WHAT YOU WILL DO: Reproduce the opening lines of the records exactly, please, stopping after the line that contains "ATOM 2 C CA".

MATERIAL PROVIDED below:

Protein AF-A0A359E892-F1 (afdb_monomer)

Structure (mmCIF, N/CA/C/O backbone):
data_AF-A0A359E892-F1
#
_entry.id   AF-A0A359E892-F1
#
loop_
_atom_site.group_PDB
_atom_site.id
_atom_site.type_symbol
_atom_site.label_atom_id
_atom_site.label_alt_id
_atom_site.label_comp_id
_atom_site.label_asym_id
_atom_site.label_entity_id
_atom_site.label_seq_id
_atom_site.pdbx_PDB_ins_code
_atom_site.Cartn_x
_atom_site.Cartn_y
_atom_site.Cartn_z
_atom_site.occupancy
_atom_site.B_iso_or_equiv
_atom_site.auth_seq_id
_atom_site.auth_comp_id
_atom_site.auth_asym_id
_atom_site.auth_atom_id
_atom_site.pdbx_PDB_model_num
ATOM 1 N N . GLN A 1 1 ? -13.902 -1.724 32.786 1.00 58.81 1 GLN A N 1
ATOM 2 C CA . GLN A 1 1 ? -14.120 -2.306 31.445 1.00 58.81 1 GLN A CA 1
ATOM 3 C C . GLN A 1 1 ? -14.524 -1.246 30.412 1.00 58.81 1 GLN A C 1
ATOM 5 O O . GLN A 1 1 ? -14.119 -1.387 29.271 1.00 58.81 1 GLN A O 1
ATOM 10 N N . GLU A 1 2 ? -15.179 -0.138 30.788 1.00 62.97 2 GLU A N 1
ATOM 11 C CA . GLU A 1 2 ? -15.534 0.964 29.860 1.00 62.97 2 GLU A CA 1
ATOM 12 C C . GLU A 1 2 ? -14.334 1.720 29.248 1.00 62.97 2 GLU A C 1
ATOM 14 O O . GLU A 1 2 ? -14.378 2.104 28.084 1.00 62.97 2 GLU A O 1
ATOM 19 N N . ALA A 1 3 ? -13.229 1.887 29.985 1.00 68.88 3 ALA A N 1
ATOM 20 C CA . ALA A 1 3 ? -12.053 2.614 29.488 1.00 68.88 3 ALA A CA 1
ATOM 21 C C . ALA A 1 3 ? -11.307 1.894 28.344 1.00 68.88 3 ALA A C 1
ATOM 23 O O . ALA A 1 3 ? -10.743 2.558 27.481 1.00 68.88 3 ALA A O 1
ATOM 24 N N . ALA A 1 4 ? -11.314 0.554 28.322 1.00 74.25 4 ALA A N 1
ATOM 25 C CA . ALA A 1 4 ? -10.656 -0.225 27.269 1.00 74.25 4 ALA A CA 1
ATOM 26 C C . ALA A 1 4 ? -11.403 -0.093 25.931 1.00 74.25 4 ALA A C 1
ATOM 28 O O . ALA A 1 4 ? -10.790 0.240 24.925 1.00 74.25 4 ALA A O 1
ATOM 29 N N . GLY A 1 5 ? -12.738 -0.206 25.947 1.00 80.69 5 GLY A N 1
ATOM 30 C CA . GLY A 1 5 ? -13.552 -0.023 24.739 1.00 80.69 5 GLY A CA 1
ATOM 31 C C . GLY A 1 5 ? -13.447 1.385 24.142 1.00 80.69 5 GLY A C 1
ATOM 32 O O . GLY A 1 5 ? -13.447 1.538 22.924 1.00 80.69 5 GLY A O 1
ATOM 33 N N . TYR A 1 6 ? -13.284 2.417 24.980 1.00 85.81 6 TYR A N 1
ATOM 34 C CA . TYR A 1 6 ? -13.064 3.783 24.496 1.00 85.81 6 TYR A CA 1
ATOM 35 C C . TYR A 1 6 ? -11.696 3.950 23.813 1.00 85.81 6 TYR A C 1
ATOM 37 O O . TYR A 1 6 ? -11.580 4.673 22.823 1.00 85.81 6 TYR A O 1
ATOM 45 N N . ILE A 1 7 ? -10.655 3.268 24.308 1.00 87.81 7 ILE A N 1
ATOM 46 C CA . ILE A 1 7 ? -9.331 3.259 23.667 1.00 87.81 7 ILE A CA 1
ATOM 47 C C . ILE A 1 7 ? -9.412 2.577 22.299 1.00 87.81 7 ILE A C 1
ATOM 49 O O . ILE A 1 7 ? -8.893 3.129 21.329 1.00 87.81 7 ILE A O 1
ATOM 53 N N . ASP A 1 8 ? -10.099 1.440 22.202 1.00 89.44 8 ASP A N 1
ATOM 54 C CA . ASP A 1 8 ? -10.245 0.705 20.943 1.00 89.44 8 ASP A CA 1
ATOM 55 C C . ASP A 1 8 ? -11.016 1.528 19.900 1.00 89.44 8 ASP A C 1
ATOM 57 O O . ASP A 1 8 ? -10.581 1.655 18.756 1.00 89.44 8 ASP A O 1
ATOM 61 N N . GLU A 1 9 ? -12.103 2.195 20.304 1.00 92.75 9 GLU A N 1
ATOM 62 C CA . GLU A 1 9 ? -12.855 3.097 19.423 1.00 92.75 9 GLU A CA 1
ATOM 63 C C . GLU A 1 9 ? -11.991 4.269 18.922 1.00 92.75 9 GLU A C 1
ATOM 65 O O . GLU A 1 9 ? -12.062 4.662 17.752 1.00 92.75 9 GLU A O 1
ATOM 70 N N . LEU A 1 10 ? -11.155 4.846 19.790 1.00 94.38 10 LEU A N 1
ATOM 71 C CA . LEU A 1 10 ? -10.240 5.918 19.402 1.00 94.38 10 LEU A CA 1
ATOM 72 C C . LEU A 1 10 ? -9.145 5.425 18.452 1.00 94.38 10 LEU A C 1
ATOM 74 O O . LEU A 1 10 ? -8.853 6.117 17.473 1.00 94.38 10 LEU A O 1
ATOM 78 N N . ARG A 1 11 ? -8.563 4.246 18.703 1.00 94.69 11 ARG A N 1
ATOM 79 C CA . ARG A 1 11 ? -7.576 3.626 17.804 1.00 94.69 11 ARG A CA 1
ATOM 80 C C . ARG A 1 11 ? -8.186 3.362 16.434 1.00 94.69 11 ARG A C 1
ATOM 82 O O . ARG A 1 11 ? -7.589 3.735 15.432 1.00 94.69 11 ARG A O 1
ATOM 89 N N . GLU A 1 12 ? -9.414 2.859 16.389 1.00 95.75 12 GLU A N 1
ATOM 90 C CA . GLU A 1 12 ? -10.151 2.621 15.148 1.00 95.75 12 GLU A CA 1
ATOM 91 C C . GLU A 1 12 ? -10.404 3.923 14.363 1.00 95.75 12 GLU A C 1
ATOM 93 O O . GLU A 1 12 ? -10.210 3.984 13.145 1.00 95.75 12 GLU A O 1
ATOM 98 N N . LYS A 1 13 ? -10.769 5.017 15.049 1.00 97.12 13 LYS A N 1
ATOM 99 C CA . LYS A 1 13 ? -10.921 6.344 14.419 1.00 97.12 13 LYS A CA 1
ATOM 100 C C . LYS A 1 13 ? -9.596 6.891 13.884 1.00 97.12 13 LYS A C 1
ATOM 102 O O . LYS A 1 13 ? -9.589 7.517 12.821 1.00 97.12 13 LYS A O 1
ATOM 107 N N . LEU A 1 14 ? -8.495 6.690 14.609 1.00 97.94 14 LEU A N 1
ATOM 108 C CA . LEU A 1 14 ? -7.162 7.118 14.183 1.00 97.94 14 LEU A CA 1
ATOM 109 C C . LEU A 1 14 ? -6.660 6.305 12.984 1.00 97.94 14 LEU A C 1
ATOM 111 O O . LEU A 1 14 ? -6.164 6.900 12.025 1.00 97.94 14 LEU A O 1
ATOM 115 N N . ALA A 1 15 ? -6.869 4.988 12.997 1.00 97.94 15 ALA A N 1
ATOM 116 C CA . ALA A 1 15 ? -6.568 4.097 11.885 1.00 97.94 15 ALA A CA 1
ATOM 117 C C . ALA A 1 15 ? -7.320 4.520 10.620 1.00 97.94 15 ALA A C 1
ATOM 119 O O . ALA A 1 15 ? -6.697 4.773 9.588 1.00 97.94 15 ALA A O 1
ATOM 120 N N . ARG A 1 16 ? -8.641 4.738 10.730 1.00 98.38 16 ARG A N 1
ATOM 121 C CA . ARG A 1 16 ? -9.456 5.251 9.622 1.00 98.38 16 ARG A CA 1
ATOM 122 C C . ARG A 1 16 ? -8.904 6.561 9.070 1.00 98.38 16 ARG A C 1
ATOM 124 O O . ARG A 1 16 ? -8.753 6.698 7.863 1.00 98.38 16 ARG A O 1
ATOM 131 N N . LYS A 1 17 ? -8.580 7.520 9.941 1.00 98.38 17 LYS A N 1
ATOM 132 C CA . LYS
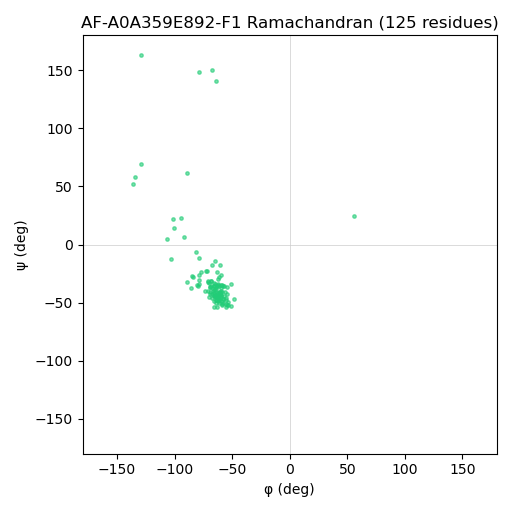 A 1 17 ? -8.045 8.825 9.529 1.00 98.38 17 LYS A CA 1
ATOM 133 C C . LYS A 1 17 ? -6.711 8.692 8.784 1.00 98.38 17 LYS A C 1
ATOM 135 O O . LYS A 1 17 ? -6.495 9.387 7.793 1.00 98.38 17 LYS A O 1
ATOM 140 N N . SER A 1 18 ? -5.810 7.835 9.269 1.00 98.25 18 SER A N 1
ATOM 141 C CA . SER A 1 18 ? -4.525 7.563 8.612 1.00 98.25 18 SER A CA 1
ATOM 142 C C . SER A 1 18 ? -4.734 6.953 7.223 1.00 98.25 18 SER A C 1
ATOM 144 O O . SER A 1 18 ? -4.163 7.435 6.242 1.00 98.25 18 SER A O 1
ATOM 146 N N . TYR A 1 19 ? -5.627 5.970 7.126 1.00 98.69 19 TYR A N 1
ATOM 147 C CA . TYR A 1 19 ? -5.986 5.320 5.873
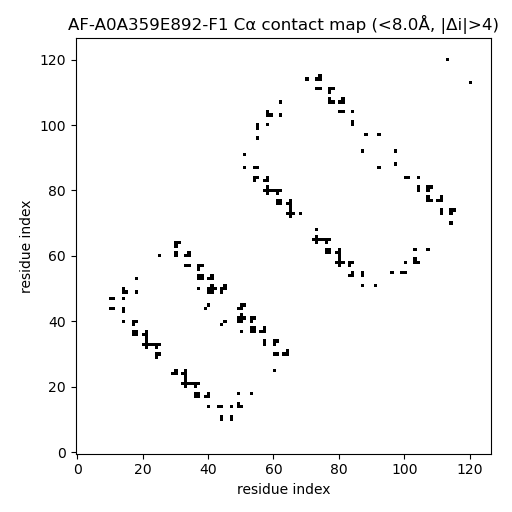 1.00 98.69 19 TYR A CA 1
ATOM 148 C C . TYR A 1 19 ? -6.660 6.281 4.879 1.00 98.69 19 TYR A C 1
ATOM 150 O O . TYR A 1 19 ? -6.280 6.338 3.715 1.00 98.69 19 TYR A O 1
ATOM 158 N N . GLU A 1 20 ? -7.607 7.113 5.314 1.00 98.62 20 GLU A N 1
ATOM 159 C CA . GLU A 1 20 ? -8.262 8.109 4.453 1.00 98.62 20 GLU A CA 1
ATOM 160 C C . GLU A 1 20 ? -7.264 9.130 3.883 1.00 98.62 20 GLU A C 1
ATOM 162 O O . GLU A 1 20 ? -7.388 9.546 2.726 1.00 98.62 20 GLU A O 1
ATOM 167 N N . ALA A 1 21 ? -6.245 9.502 4.665 1.00 98.62 21 ALA A N 1
ATOM 168 C CA . ALA A 1 21 ? -5.150 10.334 4.181 1.00 98.62 21 ALA A CA 1
ATOM 169 C C . ALA A 1 21 ? -4.318 9.611 3.110 1.00 98.62 21 ALA A C 1
ATOM 171 O O . ALA A 1 21 ? -3.998 10.220 2.089 1.00 98.62 21 ALA A O 1
ATOM 172 N N . ALA A 1 22 ? -4.027 8.317 3.279 1.00 98.56 22 ALA A N 1
ATOM 173 C CA . ALA A 1 22 ? -3.400 7.525 2.221 1.00 98.56 22 ALA A CA 1
ATOM 174 C C . ALA A 1 22 ? -4.239 7.515 0.938 1.00 98.56 22 ALA A C 1
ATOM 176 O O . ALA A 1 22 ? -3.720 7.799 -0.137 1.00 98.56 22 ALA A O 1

End of MATERIAL PROVIDED.

RESPONSE AREA:
Protein AF-A0A359E892-F1 (afdb_monomer)

Structure (mmCIF, N/CA/C/O backbone):
data_AF-A0A359E892-F1
#
_entry.id   AF-A0A359E892-F1
#
loop_
_atom_site.group_PDB
_atom_site.id
_atom_site.type_symbol
_atom_site.label_atom_id
_atom_site.label_alt_id
_atom_site.label_comp_id
_atom_site.label_asym_id
_atom_site.label_entity_id
_atom_site.label_seq_id
_atom_site.pdbx_PDB_ins_code
_atom_site.Cartn_x
_atom_site.Cartn_y
_atom_site.Cartn_z
_atom_site.occupancy
_atom_site.B_iso_or_equiv
_atom_site.auth_seq_id
_atom_site.auth_comp_id
_atom_site.auth_asym_id
_atom_site.auth_atom_id
_atom_site.pdbx_PDB_model_num
ATOM 1 N N . GLN A 1 1 ? -13.902 -1.724 32.786 1.00 58.81 1 GLN A N 1
ATOM 2 C CA . GLN A 1 1 ? -14.120 -2.306 31.445 1.00 58.81 1 GLN A CA 1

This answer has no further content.